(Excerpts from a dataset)
———

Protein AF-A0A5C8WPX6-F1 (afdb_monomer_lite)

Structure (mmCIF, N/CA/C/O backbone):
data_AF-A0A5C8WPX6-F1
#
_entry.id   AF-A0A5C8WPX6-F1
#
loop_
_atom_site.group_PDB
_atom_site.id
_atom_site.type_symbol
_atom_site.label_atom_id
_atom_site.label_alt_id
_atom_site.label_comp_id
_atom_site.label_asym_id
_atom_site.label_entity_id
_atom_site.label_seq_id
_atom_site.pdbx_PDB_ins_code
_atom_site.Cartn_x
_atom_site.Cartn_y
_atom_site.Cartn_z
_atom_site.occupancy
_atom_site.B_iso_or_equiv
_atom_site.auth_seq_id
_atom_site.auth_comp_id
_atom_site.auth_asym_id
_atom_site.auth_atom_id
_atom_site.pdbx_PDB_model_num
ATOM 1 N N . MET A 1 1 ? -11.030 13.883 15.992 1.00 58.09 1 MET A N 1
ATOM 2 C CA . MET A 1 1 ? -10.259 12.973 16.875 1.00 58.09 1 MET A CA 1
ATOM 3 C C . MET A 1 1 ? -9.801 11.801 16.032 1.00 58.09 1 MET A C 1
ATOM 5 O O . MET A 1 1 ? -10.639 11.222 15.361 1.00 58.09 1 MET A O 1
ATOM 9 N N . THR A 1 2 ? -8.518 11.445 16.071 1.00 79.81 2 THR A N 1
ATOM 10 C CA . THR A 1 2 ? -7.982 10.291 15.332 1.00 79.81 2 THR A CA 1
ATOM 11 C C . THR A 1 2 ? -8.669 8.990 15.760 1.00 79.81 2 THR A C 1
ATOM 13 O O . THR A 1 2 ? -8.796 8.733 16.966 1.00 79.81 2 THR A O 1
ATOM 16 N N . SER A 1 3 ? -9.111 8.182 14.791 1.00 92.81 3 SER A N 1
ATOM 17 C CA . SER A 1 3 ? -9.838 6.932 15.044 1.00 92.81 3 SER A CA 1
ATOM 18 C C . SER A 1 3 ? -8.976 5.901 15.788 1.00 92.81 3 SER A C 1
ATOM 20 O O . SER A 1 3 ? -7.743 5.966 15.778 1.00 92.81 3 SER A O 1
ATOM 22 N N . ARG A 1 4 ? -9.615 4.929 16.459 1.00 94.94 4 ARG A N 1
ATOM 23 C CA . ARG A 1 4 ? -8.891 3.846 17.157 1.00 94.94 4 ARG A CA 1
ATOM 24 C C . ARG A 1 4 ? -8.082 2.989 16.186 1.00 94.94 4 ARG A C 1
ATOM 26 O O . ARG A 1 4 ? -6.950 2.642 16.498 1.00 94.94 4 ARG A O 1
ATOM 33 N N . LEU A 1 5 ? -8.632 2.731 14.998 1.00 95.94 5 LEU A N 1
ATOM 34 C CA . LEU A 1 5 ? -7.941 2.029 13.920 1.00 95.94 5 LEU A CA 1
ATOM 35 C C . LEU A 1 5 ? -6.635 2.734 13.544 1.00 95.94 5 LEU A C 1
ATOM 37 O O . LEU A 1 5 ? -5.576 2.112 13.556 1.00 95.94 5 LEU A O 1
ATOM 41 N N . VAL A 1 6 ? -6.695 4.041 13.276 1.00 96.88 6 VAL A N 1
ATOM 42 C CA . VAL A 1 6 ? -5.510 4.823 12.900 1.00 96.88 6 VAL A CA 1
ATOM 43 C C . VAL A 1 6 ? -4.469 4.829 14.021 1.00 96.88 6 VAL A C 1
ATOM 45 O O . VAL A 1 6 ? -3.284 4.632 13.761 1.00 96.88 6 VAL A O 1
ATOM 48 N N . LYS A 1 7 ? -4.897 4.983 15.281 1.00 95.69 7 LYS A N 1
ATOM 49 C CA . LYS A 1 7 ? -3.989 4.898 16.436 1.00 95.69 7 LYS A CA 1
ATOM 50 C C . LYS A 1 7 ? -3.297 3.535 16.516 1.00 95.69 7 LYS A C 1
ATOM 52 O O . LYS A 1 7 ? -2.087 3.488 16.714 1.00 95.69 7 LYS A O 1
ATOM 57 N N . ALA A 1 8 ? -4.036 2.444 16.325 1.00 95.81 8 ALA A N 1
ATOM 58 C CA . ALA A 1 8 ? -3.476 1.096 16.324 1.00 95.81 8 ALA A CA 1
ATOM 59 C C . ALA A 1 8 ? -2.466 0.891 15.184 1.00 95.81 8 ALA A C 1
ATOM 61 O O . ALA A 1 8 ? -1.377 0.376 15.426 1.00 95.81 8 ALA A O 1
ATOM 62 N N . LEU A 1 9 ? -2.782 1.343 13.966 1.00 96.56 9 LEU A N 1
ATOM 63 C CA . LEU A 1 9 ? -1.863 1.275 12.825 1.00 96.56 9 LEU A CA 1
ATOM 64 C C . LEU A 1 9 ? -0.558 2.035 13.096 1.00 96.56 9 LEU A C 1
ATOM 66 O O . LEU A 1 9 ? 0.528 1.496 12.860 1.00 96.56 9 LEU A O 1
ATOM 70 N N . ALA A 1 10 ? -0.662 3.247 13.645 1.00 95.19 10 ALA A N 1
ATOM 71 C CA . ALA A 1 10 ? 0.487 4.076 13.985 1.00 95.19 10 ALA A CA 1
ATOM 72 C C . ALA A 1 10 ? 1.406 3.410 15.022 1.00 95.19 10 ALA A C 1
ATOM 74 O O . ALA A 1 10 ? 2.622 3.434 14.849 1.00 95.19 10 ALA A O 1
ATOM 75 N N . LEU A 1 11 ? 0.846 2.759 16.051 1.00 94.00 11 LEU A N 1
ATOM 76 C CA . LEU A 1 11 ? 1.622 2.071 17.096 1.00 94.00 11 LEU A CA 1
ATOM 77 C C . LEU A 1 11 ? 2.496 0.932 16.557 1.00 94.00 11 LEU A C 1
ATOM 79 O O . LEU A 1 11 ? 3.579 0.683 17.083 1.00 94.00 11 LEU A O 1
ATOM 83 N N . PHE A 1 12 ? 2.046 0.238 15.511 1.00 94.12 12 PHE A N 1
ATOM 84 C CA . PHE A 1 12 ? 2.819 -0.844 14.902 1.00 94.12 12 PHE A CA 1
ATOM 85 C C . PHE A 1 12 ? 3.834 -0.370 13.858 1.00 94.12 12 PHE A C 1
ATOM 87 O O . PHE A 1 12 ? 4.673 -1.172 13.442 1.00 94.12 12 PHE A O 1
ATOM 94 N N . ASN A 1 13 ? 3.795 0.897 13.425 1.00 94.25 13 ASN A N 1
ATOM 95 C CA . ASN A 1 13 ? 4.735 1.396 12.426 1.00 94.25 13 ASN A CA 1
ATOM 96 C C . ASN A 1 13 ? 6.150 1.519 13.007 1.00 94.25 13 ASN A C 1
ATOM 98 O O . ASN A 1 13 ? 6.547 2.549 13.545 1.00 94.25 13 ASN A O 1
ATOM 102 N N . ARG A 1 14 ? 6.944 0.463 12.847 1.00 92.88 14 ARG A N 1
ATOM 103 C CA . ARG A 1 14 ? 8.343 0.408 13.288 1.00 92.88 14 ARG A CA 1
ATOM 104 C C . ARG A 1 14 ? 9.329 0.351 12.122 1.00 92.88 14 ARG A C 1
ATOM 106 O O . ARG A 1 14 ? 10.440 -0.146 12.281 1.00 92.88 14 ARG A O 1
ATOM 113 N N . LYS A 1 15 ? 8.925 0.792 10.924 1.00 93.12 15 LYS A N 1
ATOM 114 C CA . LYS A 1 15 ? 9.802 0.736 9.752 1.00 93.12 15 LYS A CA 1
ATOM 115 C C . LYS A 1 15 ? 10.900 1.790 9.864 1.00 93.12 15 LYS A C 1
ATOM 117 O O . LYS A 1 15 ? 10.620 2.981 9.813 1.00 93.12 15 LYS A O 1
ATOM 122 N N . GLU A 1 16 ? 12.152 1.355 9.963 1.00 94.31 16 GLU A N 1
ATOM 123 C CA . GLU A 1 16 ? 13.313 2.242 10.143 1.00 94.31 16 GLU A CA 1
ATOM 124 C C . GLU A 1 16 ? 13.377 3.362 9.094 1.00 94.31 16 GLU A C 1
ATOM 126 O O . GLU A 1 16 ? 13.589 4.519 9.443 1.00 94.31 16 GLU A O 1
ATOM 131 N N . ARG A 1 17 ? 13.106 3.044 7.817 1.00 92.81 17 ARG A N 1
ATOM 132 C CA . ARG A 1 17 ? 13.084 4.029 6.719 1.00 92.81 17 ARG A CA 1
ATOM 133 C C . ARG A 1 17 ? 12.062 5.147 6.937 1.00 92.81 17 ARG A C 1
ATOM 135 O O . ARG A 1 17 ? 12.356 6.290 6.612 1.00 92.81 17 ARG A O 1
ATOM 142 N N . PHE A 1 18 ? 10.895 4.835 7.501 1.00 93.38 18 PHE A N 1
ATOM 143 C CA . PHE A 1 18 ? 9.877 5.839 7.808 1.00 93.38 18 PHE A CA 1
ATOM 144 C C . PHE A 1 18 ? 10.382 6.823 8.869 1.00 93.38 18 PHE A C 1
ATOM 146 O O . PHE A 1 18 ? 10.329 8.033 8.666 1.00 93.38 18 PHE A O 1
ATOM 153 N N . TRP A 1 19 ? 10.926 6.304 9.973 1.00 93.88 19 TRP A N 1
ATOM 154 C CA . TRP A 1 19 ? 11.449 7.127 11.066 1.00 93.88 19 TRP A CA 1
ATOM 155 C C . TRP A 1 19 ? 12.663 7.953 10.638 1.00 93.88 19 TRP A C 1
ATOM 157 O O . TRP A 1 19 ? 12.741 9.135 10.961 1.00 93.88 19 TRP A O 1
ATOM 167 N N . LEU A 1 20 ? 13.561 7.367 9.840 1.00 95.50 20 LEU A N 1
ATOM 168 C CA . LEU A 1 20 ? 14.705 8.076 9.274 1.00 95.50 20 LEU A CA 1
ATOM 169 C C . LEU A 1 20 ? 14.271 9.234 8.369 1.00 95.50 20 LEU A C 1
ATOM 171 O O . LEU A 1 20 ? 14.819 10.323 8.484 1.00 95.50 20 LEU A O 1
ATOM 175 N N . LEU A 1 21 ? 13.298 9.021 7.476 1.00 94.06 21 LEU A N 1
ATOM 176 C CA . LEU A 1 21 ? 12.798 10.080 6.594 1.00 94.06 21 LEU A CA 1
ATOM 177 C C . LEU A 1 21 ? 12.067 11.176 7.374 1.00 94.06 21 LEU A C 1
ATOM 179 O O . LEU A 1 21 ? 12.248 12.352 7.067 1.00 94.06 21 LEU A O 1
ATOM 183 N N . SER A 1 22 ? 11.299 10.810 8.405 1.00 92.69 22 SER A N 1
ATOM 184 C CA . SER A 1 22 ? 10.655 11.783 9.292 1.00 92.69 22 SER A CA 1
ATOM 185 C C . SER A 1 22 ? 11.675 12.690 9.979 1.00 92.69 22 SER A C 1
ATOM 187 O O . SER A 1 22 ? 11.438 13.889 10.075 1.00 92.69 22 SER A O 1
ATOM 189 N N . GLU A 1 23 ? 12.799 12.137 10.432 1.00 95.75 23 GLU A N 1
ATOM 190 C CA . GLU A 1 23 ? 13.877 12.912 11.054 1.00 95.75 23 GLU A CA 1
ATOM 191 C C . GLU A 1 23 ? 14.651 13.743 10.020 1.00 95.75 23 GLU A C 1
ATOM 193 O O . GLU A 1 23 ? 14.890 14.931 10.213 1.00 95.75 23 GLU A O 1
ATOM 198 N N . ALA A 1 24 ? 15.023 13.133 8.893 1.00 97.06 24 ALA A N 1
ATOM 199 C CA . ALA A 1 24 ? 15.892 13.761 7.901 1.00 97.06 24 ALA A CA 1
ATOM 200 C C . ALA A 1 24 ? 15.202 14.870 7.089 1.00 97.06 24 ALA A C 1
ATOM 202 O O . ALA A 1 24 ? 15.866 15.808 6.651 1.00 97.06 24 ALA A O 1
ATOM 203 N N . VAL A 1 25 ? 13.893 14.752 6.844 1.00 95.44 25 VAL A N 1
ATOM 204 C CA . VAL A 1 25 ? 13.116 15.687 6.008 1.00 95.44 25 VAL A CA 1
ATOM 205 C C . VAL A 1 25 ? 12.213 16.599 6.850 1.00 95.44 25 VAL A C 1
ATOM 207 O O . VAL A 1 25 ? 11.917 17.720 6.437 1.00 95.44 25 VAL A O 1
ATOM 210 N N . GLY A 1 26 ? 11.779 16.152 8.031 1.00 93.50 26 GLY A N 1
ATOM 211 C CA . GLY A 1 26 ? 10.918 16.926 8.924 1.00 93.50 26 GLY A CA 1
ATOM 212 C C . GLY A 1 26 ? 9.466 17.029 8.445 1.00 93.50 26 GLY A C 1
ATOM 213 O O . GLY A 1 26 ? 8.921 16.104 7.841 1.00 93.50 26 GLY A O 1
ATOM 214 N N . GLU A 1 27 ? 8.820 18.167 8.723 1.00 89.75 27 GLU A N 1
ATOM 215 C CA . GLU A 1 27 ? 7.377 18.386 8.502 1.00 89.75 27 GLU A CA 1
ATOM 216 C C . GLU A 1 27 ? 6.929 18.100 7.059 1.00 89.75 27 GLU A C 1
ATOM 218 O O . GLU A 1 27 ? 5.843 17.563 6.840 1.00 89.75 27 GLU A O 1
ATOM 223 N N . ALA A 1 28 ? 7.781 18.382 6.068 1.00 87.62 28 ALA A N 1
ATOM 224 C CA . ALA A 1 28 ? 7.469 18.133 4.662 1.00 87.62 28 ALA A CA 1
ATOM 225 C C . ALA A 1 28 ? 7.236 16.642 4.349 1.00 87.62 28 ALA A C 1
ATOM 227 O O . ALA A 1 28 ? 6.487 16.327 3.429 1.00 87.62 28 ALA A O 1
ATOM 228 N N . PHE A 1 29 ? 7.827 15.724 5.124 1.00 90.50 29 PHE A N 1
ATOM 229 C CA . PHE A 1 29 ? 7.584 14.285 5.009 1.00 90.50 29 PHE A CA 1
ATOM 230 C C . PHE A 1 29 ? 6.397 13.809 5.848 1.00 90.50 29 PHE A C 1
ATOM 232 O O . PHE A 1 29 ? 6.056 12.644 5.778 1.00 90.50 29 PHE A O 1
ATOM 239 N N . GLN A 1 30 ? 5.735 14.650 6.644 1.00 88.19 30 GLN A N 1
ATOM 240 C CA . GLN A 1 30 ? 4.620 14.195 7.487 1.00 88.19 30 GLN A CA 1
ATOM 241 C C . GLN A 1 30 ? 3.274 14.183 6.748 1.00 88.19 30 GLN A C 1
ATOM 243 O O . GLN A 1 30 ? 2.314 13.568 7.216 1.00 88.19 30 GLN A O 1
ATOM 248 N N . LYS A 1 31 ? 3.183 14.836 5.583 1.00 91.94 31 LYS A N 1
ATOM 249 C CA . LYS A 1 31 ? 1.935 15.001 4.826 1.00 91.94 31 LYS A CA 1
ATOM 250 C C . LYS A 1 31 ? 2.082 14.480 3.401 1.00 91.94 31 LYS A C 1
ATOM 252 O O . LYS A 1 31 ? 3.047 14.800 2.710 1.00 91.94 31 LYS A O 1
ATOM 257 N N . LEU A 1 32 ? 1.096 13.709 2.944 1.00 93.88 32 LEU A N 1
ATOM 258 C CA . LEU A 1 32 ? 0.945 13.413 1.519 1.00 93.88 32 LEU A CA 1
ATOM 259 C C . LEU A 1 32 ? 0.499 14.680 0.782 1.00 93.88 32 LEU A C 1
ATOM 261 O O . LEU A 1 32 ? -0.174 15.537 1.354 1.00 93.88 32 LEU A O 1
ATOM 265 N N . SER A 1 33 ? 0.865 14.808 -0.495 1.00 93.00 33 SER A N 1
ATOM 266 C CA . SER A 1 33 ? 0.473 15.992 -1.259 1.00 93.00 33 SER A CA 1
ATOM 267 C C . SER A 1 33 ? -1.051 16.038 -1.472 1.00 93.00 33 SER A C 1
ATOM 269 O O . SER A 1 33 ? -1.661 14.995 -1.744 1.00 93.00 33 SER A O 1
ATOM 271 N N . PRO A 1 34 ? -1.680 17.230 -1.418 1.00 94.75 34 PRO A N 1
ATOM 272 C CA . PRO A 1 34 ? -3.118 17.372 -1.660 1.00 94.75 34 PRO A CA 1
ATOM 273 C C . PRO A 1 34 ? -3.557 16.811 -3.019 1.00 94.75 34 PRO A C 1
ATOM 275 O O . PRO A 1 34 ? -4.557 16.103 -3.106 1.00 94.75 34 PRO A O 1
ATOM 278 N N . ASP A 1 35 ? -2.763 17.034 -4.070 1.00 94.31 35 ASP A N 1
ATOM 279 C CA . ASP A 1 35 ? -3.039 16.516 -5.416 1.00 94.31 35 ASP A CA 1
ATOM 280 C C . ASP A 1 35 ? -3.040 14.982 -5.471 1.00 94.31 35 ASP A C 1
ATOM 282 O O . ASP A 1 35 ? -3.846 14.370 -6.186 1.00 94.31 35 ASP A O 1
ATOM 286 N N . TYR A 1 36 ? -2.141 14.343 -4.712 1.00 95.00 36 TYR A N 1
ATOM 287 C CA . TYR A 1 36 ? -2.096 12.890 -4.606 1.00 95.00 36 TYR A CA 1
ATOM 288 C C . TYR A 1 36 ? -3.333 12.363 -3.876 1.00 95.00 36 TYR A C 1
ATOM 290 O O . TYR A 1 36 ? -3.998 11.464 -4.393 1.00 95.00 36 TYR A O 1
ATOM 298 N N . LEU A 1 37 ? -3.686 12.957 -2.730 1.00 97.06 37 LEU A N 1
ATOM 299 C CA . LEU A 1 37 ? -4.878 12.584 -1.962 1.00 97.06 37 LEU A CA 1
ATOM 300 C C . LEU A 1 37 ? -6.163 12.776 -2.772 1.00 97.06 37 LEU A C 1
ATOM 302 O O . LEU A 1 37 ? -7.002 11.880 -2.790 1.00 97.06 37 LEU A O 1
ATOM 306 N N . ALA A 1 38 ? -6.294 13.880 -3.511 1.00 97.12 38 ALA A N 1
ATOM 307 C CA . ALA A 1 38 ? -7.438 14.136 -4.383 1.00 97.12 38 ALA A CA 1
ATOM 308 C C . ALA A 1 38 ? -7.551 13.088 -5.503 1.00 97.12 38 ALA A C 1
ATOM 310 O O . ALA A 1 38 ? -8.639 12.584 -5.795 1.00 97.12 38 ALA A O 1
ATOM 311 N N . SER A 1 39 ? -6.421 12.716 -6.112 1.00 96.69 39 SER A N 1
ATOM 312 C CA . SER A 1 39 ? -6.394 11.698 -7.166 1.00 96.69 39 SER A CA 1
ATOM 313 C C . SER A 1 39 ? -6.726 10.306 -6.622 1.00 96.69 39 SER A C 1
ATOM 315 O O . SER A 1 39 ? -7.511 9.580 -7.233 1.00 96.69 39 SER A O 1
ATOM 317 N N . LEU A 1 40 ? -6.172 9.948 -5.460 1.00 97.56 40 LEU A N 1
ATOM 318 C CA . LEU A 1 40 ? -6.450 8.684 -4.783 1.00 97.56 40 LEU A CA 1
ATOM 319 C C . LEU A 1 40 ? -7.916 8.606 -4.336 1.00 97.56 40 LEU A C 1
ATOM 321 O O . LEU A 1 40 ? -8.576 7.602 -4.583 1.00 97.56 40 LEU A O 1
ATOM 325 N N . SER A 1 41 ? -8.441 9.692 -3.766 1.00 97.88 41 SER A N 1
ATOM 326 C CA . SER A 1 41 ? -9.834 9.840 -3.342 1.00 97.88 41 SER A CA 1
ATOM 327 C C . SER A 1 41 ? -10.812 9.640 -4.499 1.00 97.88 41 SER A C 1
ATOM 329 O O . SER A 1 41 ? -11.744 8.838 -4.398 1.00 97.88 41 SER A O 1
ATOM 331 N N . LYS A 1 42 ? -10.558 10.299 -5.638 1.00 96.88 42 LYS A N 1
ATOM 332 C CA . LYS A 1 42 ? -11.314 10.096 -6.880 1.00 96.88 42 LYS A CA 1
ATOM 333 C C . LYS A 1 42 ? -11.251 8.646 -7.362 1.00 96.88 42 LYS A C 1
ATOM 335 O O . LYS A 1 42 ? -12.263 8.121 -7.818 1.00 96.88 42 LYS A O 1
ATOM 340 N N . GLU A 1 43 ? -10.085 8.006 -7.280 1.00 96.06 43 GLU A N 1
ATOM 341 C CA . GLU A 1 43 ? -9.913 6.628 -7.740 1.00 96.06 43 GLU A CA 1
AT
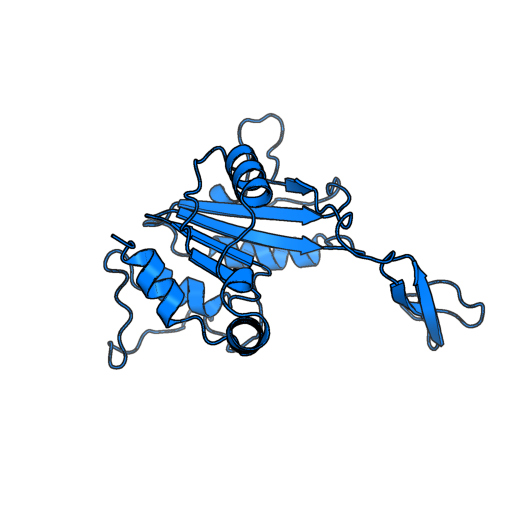OM 342 C C . GLU A 1 43 ? -10.675 5.624 -6.864 1.00 96.06 43 GLU A C 1
ATOM 344 O O . GLU A 1 43 ? -11.281 4.694 -7.388 1.00 96.06 43 GLU A O 1
ATOM 349 N N . ILE A 1 44 ? -10.723 5.807 -5.548 1.00 96.00 44 ILE A N 1
ATOM 350 C CA . ILE A 1 44 ? -11.460 4.885 -4.666 1.00 96.00 44 ILE A CA 1
ATOM 351 C C . ILE A 1 44 ? -12.927 5.287 -4.444 1.00 96.00 44 ILE A C 1
ATOM 353 O O . ILE A 1 44 ? -13.694 4.515 -3.876 1.00 96.00 44 ILE A O 1
ATOM 357 N N . GLY A 1 45 ? -13.332 6.482 -4.886 1.00 95.94 45 GLY A N 1
ATOM 358 C CA . GLY A 1 45 ? -14.686 7.008 -4.690 1.00 95.94 45 GLY A CA 1
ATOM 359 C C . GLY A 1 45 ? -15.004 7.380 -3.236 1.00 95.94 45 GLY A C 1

———

_What needs to be done:_ What is needed is every line from the beginning of the data up to and including the line with "ATOM 41 N N", given again word for word.

_Result of the exercise:_
Protein AF-A0A5C8WPX6-F1 (afdb_monomer_lite)

Structure (mmCIF, N/CA/C/O backbone):
data_AF-A0A5C8WPX6-F1
#
_entry.id   AF-A0A5C8WPX6-F1
#
loop_
_atom_site.group_PDB
_atom_site.id
_atom_site.type_symbol
_atom_site.label_atom_id
_atom_site.label_alt_id
_atom_site.label_comp_id
_atom_site.label_asym_id
_atom_site.label_entity_id
_atom_site.label_seq_id
_atom_site.pdbx_PDB_ins_code
_atom_site.Cartn_x
_atom_site.Cartn_y
_atom_site.Cartn_z
_atom_site.occupancy
_atom_site.B_iso_or_equiv
_atom_site.auth_seq_id
_atom_site.auth_comp_id
_atom_site.auth_asym_id
_atom_site.auth_atom_id
_atom_site.pdbx_PDB_model_num
ATOM 1 N N . MET A 1 1 ? -11.030 13.883 15.992 1.00 58.09 1 MET A N 1
ATOM 2 C CA . MET A 1 1 ? -10.259 12.973 16.875 1.00 58.09 1 MET A CA 1
ATOM 3 C C . MET A 1 1 ? -9.801 11.801 16.032 1.00 58.09 1 MET A C 1
ATOM 5 O O . MET A 1 1 ? -10.639 11.222 15.361 1.00 58.09 1 MET A O 1
ATOM 9 N N . THR A 1 2 ? -8.518 11.445 16.071 1.00 79.81 2 THR A N 1
ATOM 10 C CA . THR A 1 2 ? -7.982 10.291 15.332 1.00 79.81 2 THR A CA 1
ATOM 11 C C . THR A 1 2 ? -8.669 8.990 15.760 1.00 79.81 2 THR A C 1
ATOM 13 O O . THR A 1 2 ? -8.796 8.733 16.966 1.00 79.81 2 THR A O 1
ATOM 16 N N . SER A 1 3 ? -9.111 8.182 14.791 1.00 92.81 3 SER A N 1
ATOM 17 C CA . SER A 1 3 ? -9.838 6.932 15.044 1.00 92.81 3 SER A CA 1
ATOM 18 C C . SER A 1 3 ? -8.976 5.901 15.788 1.00 92.81 3 SER A C 1
ATOM 20 O O . SER A 1 3 ? -7.743 5.966 15.778 1.00 92.81 3 SER A O 1
ATOM 22 N N . ARG A 1 4 ? -9.615 4.929 16.459 1.00 94.94 4 ARG A N 1
ATOM 23 C CA . ARG A 1 4 ? -8.891 3.846 17.157 1.00 94.94 4 ARG A CA 1
ATOM 24 C C . ARG A 1 4 ? -8.082 2.989 16.186 1.00 94.94 4 ARG A C 1
ATOM 26 O O . ARG A 1 4 ? -6.950 2.642 16.498 1.00 94.94 4 ARG A O 1
ATOM 33 N N . LEU A 1 5 ? -8.632 2.731 14.998 1.00 95.94 5 LEU A N 1
ATOM 34 C CA . LEU A 1 5 ? -7.941 2.029 13.920 1.00 95.94 5 LEU A CA 1
ATOM 35 C C . LEU A 1 5 ? -6.635 2.734 13.544 1.00 95.94 5 LEU A C 1
ATOM 37 O O . LEU A 1 5 ? -5.576 2.112 13.556 1.00 95.94 5 LEU A O 1
ATOM 41 N N . VAL A 1 6 ? -6.695 4.041 13.276 1.00 96.88 6 VAL A N 1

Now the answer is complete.